Posted: 12th February 2016

During my meetings with business leaders across financial services, the two biggest points of discussion are the impacts of ‘digital’ and ‘regulation’. It is clear these two topics provide both opportunities and threats for firms, and every board room is giving them a great deal of focus.

In terms of a firm’s operating model, many are embracing, even championing, ‘The Digital Age’ in financial services. I don’t think it is an exaggeration to say that there is a digital revolution happening in front of our eyes.

However, I think there is another revolution coming in financial services; a revolution driven by regulation – and that is the ‘Product Transparency Revolution’.

Product transparency – in terms of price, value and performance – is nothing new across lending, GI or investments (for example, RDR). But from small beginnings, and at an evolutionary pace, are we about to see a change to rival digital as a revolution, with product transparency having a material impact on a firm’s operating model?


Everyone working in financial services will be very familiar with the concept of treating customers fairly, and much of the FCA’s work has this mantra at its heart. To this end, the Plevin case had customer fairness, driven by product and commission transparency, at its core. In this case the argument was that had there been perfect symmetry and the customer fully understood the cost, value and performance of the product (in this case a PPI product), then the firm-customer relationship would have been more transparent and the customer would have been in a position to make an informed decision.

In addition to the courts and the FCA using transparency as a regulatory tool, customer fairness and trust is rightly receiving increasing attention in respect to a firm’s culture and operating model. In this way, many firms are seeing transparency as a competitive advantage by demonstrating trustworthiness and fairness. And ultimately all stakeholders – FCA, firms, customers, the media – would prefer transparency to be driven by ‘tone from the top’ and culture.

As we embark on the ‘Product Transparency Revolution’, there will undoubtedly be short-term pain for some firms as they remediate for the FCA’s judgement on the Plevin case. It will also be interesting to see what carryover the Plevin and Brookman cases have to other financial services products and how far the concept of product transparency and fairness are taken by the FCA or the judicial system. I know many firms are holding their collective breath on this front.

However, it’s the long-term impact of the ‘Product Transparency Revolution’ that has got me thinking. If there is a future in which all financial services products are completely transparent in terms of price, value and performance, how will the operating models of the future need to change for firms to win in a competitive market place?
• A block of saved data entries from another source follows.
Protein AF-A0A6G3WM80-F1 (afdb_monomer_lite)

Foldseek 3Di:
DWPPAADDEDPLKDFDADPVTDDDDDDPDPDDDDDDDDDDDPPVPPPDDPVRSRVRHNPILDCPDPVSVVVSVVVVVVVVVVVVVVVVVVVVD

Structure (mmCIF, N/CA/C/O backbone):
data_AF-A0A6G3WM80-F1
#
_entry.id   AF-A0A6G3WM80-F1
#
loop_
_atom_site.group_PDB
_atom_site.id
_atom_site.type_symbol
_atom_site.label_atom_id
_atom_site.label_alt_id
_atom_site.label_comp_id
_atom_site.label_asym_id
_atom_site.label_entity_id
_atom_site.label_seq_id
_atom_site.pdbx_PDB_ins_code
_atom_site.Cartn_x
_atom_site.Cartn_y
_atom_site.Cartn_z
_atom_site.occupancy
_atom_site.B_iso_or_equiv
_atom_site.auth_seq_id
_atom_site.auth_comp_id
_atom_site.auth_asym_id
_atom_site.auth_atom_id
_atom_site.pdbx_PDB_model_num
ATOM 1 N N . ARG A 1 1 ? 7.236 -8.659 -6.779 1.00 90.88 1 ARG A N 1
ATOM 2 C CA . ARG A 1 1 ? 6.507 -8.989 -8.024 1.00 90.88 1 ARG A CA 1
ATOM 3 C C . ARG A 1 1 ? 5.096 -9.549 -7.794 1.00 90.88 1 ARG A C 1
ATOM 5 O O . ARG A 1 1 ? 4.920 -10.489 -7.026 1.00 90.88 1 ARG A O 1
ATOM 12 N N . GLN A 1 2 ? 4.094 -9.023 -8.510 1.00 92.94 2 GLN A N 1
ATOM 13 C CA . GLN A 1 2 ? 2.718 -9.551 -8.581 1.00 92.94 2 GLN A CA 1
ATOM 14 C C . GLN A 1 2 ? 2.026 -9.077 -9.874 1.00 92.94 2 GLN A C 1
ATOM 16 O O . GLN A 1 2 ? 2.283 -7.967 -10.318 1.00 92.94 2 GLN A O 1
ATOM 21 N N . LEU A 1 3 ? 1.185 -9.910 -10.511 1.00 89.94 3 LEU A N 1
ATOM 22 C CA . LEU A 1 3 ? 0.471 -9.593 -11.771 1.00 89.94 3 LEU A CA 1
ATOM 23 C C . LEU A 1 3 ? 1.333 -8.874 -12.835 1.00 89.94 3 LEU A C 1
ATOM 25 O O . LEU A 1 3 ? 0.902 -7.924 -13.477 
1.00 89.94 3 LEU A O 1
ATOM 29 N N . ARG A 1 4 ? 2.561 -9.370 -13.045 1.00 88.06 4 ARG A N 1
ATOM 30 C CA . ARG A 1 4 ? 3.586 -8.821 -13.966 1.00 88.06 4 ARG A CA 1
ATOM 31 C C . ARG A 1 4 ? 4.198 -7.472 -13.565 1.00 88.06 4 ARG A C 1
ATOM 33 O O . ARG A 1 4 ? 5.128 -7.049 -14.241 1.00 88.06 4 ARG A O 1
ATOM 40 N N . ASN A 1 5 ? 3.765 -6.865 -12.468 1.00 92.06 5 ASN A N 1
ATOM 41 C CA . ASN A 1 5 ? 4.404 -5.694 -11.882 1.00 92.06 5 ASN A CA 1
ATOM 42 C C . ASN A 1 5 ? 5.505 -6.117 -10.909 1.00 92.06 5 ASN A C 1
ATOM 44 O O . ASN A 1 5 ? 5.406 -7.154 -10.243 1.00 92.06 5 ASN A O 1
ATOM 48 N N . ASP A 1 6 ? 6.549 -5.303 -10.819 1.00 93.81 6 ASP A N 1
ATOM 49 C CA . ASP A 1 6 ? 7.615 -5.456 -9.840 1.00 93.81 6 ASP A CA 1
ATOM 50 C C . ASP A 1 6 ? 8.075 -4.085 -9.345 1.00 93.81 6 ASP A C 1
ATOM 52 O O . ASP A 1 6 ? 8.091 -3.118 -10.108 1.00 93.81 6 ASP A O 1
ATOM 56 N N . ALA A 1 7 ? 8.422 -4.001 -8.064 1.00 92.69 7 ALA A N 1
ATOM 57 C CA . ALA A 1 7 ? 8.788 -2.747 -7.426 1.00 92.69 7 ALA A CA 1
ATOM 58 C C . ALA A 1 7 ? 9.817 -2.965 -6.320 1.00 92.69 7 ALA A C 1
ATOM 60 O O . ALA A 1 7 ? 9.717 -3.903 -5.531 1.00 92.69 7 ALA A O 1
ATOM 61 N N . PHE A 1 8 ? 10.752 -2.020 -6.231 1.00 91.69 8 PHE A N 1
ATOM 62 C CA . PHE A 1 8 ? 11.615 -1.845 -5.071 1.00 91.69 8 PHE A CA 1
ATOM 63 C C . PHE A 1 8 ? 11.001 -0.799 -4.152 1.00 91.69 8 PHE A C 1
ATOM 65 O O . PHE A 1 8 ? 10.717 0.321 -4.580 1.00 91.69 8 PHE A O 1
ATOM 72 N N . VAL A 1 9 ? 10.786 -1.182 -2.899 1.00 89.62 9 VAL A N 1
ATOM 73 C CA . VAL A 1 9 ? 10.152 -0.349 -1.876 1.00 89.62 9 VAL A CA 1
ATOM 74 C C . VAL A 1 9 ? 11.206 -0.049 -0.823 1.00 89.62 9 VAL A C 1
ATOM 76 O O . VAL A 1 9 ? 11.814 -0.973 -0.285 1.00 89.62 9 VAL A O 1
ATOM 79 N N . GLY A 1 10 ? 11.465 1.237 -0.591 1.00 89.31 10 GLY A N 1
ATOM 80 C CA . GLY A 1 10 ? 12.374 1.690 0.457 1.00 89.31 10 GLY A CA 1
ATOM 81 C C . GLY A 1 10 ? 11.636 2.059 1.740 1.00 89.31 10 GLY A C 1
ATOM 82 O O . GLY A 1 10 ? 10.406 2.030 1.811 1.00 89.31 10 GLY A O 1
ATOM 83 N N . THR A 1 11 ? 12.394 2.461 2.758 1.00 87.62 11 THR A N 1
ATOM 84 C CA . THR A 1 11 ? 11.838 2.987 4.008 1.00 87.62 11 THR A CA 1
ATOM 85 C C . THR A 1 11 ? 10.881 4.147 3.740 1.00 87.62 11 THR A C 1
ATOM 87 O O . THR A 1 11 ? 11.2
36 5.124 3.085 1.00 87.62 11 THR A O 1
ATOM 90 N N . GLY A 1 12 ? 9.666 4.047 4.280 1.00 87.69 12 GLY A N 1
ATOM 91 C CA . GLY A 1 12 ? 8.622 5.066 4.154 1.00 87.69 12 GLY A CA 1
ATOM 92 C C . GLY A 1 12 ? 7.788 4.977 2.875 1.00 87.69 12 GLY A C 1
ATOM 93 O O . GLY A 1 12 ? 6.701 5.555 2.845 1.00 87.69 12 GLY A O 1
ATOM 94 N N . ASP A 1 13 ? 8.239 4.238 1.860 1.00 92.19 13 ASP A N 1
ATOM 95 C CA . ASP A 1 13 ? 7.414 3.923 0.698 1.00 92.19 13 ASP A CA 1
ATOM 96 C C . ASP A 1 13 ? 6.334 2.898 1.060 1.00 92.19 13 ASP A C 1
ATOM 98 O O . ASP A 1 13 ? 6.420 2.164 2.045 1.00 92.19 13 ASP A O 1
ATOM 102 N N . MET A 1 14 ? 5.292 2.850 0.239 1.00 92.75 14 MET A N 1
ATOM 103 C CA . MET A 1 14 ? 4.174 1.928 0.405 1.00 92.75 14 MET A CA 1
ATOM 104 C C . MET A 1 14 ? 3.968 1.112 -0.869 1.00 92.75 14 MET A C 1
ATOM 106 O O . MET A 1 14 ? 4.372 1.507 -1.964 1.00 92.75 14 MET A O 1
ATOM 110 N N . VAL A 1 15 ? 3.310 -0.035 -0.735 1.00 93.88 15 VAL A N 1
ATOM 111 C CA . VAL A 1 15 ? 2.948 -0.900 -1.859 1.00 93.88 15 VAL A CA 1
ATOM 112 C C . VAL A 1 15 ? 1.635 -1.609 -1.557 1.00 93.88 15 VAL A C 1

  • Will the market become polarised between price and value/performance? How will a firm differentiate itself at these extremes in a transparent world to win new customers and grow market share?
  • How will a firm retain customers and protect market share with product transparency? Which battleground will a firm choose – price or value?
  • Where does customer loyalty fit into product transparency? What does the firm stand for and how can its ‘purpose’ help win/retain customers on trust and reputation, and create a community of loyal customers?
  • If a firm chooses to play on price, how far will the low cost distribution model go?
  • Will a combination of digital and product transparency revolutions mean we have more or less new entrants in financial services?
  • Will the improved use of data mean firms can stratify customer populations to create transparent products specifically aimed at smaller cohorts? On this basis will there be more products in the market? Is more choice what consumers want or need?
  • How can a firm disclose more information without confusing a consumer? Are consumers ready for all this detail and transparency?
  • Who is responsible for educating the consumer on what to look for and how to make decisions?
  • How will product transparency impact the role of intermediaries?
  • Will the FCA’s challenge of tomorrow be ‘bad product transparency’ rather than ‘no product transparency’?
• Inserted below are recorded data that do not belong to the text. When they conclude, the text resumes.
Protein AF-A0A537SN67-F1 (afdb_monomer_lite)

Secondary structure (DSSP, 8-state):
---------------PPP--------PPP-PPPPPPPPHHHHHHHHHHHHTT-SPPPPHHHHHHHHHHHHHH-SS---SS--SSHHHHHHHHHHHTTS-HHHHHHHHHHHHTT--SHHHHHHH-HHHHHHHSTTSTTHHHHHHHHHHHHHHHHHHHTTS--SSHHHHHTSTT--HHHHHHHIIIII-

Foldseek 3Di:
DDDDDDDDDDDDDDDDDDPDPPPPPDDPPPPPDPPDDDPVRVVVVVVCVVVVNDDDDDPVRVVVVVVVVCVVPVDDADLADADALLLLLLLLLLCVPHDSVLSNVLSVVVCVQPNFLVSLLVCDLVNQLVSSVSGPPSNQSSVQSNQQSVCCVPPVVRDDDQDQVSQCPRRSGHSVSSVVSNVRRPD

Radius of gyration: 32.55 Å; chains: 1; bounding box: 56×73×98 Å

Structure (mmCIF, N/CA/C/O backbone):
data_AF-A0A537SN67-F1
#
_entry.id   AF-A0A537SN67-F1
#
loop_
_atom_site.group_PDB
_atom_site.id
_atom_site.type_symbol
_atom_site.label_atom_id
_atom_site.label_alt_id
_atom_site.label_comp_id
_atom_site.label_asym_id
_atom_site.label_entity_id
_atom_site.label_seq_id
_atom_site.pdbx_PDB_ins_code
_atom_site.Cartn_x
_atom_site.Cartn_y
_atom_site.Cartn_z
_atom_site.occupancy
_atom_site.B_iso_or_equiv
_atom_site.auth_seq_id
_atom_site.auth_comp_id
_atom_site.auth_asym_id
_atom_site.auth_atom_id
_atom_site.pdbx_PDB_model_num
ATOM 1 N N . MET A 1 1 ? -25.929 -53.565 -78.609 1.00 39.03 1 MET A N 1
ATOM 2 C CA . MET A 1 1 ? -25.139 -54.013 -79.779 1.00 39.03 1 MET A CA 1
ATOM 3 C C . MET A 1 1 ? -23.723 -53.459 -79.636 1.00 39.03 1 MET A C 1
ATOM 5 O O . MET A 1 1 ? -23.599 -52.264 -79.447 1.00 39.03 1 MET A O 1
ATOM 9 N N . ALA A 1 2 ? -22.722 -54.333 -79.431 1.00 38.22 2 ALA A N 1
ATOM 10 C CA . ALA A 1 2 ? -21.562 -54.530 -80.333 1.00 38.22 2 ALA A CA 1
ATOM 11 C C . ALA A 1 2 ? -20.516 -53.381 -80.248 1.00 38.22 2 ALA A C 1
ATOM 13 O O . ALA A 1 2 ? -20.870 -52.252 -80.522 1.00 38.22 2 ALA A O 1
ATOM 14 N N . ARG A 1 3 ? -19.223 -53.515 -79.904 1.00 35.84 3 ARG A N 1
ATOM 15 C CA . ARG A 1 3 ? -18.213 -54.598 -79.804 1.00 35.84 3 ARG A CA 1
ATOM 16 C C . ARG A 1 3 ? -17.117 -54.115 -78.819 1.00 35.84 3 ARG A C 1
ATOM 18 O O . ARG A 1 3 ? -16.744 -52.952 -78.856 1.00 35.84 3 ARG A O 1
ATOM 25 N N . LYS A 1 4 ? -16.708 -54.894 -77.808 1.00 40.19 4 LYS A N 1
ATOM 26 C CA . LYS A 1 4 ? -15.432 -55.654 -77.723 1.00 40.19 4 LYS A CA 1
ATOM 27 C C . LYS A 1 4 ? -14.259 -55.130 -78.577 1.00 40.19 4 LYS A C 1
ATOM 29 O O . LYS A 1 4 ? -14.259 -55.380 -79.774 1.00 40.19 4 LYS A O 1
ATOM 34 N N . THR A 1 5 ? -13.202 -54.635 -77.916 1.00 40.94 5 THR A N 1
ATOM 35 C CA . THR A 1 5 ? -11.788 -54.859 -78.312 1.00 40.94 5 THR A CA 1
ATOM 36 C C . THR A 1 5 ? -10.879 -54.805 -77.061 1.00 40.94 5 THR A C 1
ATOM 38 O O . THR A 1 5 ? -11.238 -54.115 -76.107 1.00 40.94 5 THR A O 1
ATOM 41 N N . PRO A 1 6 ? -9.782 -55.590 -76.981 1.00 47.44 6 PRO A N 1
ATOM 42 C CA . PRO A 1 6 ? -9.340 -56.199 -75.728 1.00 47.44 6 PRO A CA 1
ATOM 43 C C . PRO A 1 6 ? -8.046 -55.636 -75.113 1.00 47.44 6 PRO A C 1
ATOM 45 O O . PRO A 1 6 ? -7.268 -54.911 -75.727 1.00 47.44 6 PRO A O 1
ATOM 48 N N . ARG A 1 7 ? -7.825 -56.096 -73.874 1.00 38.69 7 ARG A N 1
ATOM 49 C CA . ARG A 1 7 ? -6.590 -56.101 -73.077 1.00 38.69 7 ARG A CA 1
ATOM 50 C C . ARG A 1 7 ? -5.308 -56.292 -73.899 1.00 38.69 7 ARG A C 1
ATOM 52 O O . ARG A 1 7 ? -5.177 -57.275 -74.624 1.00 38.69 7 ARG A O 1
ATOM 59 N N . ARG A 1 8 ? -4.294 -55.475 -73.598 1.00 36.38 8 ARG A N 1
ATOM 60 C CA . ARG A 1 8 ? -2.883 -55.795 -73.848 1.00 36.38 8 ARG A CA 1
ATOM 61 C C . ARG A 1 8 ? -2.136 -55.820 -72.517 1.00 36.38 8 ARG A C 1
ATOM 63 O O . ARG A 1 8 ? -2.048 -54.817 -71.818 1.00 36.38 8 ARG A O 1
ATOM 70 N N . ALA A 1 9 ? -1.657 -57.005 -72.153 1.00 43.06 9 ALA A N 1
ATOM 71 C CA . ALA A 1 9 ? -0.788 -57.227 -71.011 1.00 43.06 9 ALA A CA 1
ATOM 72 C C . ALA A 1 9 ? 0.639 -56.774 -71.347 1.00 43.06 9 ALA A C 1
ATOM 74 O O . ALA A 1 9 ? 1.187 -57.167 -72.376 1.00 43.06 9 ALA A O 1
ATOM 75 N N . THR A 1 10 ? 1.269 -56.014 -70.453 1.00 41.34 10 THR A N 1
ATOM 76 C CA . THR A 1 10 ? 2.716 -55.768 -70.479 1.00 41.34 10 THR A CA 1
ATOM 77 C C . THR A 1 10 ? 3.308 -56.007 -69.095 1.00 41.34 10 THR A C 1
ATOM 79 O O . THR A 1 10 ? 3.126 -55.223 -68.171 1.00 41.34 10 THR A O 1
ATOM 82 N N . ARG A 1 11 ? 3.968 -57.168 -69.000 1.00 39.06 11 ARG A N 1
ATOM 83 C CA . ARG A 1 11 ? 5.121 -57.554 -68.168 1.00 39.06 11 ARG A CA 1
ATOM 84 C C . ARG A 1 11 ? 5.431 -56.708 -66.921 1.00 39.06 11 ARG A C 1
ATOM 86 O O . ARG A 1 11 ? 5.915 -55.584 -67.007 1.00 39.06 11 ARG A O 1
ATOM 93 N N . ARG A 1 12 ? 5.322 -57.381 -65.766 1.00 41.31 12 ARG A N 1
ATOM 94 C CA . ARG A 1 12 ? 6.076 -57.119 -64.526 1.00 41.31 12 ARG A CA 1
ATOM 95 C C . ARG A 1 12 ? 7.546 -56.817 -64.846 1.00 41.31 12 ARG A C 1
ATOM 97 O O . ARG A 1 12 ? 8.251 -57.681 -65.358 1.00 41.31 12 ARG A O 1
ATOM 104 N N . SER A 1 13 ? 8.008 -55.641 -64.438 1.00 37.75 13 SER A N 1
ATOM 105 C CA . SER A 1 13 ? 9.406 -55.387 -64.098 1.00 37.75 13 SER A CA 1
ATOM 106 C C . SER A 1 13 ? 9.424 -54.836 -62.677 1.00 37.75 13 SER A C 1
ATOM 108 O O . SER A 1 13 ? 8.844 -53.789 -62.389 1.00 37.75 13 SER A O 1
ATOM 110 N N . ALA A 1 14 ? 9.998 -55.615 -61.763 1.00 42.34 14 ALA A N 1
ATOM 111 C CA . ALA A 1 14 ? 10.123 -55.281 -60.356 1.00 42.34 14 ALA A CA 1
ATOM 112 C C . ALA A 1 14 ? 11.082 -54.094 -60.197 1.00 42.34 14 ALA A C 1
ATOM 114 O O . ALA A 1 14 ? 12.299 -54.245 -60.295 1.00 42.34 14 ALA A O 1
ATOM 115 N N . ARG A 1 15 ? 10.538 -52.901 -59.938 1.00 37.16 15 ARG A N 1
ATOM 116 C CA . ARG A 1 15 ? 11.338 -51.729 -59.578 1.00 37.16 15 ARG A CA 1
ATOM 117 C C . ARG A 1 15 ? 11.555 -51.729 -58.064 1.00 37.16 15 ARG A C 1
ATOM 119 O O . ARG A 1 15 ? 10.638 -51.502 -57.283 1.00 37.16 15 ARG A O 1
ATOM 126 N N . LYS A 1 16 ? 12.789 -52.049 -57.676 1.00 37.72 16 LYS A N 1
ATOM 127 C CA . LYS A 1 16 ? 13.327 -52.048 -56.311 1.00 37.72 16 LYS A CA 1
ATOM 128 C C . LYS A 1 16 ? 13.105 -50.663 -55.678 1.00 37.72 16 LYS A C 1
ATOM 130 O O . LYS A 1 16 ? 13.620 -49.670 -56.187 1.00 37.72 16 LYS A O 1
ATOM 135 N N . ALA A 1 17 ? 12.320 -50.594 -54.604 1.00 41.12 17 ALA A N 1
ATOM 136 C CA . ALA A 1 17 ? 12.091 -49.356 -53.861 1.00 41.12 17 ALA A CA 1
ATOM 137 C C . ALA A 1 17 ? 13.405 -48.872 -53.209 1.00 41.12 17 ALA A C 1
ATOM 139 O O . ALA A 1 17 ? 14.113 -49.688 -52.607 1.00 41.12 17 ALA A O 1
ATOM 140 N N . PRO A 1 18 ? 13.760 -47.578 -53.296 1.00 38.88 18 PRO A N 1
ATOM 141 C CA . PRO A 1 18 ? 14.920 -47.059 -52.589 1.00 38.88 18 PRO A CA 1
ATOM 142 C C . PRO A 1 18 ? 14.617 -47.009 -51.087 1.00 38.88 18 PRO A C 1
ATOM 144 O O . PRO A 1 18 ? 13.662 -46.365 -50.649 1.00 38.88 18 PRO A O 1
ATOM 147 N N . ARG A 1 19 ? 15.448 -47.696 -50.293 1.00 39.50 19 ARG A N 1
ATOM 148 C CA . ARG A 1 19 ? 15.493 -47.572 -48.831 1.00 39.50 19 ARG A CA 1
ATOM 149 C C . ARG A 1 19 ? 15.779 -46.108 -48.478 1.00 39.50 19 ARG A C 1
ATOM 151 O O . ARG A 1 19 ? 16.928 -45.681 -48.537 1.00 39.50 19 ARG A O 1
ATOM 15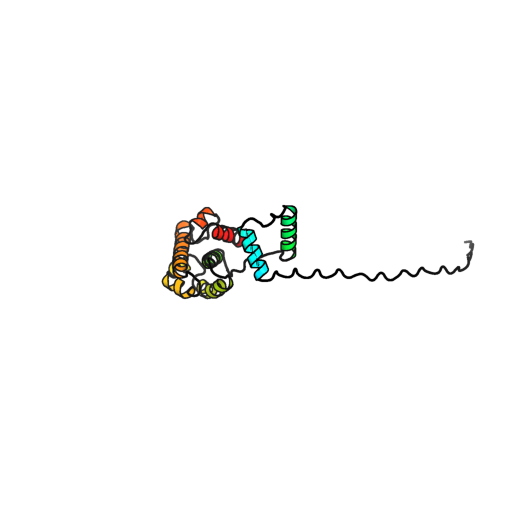8 N N . ARG A 1 20 ? 14.749 -45.339 -48.113 1.00 37.59 20 ARG A N 1
ATOM 159 C CA . ARG A 1 20 ? 14.935 -44.052 -47.432 1.00 37.59 20 ARG A CA 1
ATOM 160 C C . ARG A 1 20 ? 15.276 -44.351 -45.979 1.00 37.59 20 ARG A C 1
ATOM 162 O O . ARG A 1 20 ? 14.452 -44.843 -45.216 1.00 37.59 20 ARG A O 1
ATOM 169 N N . THR A 1 21 ? 16.537 -44.103 -45.664 1.00 37.81 21 THR A N 1
ATOM 170 C CA . THR A 1 21 ? 17.123 -44.017 -44.332 1.00 37.81 21 THR A CA 1
ATOM 171 C C . THR A 1 21 ? 16.185 -43.262 -43.396 1.00 37.81 21 THR A C 1
ATOM 173 O O . THR A 1 21 ? 15.782 -42.136 -43.690 1.00 37.81 21 THR A O 1
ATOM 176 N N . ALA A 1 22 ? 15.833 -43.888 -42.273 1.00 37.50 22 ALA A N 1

We are clearly in ‘The Digital Age’ and I would argue that ‘The Transparency Age’ is following close behind. Product transparency drives to the heart of a firm’s reputation – a reputation it will want to hold equally well with the regulator, its own people and its customers. Maybe transparency is still an evolution rather than revolution but it is sure to gather pace, and its impact on a firm’s operating model will be huge. A topic for the next strategy day, perhaps?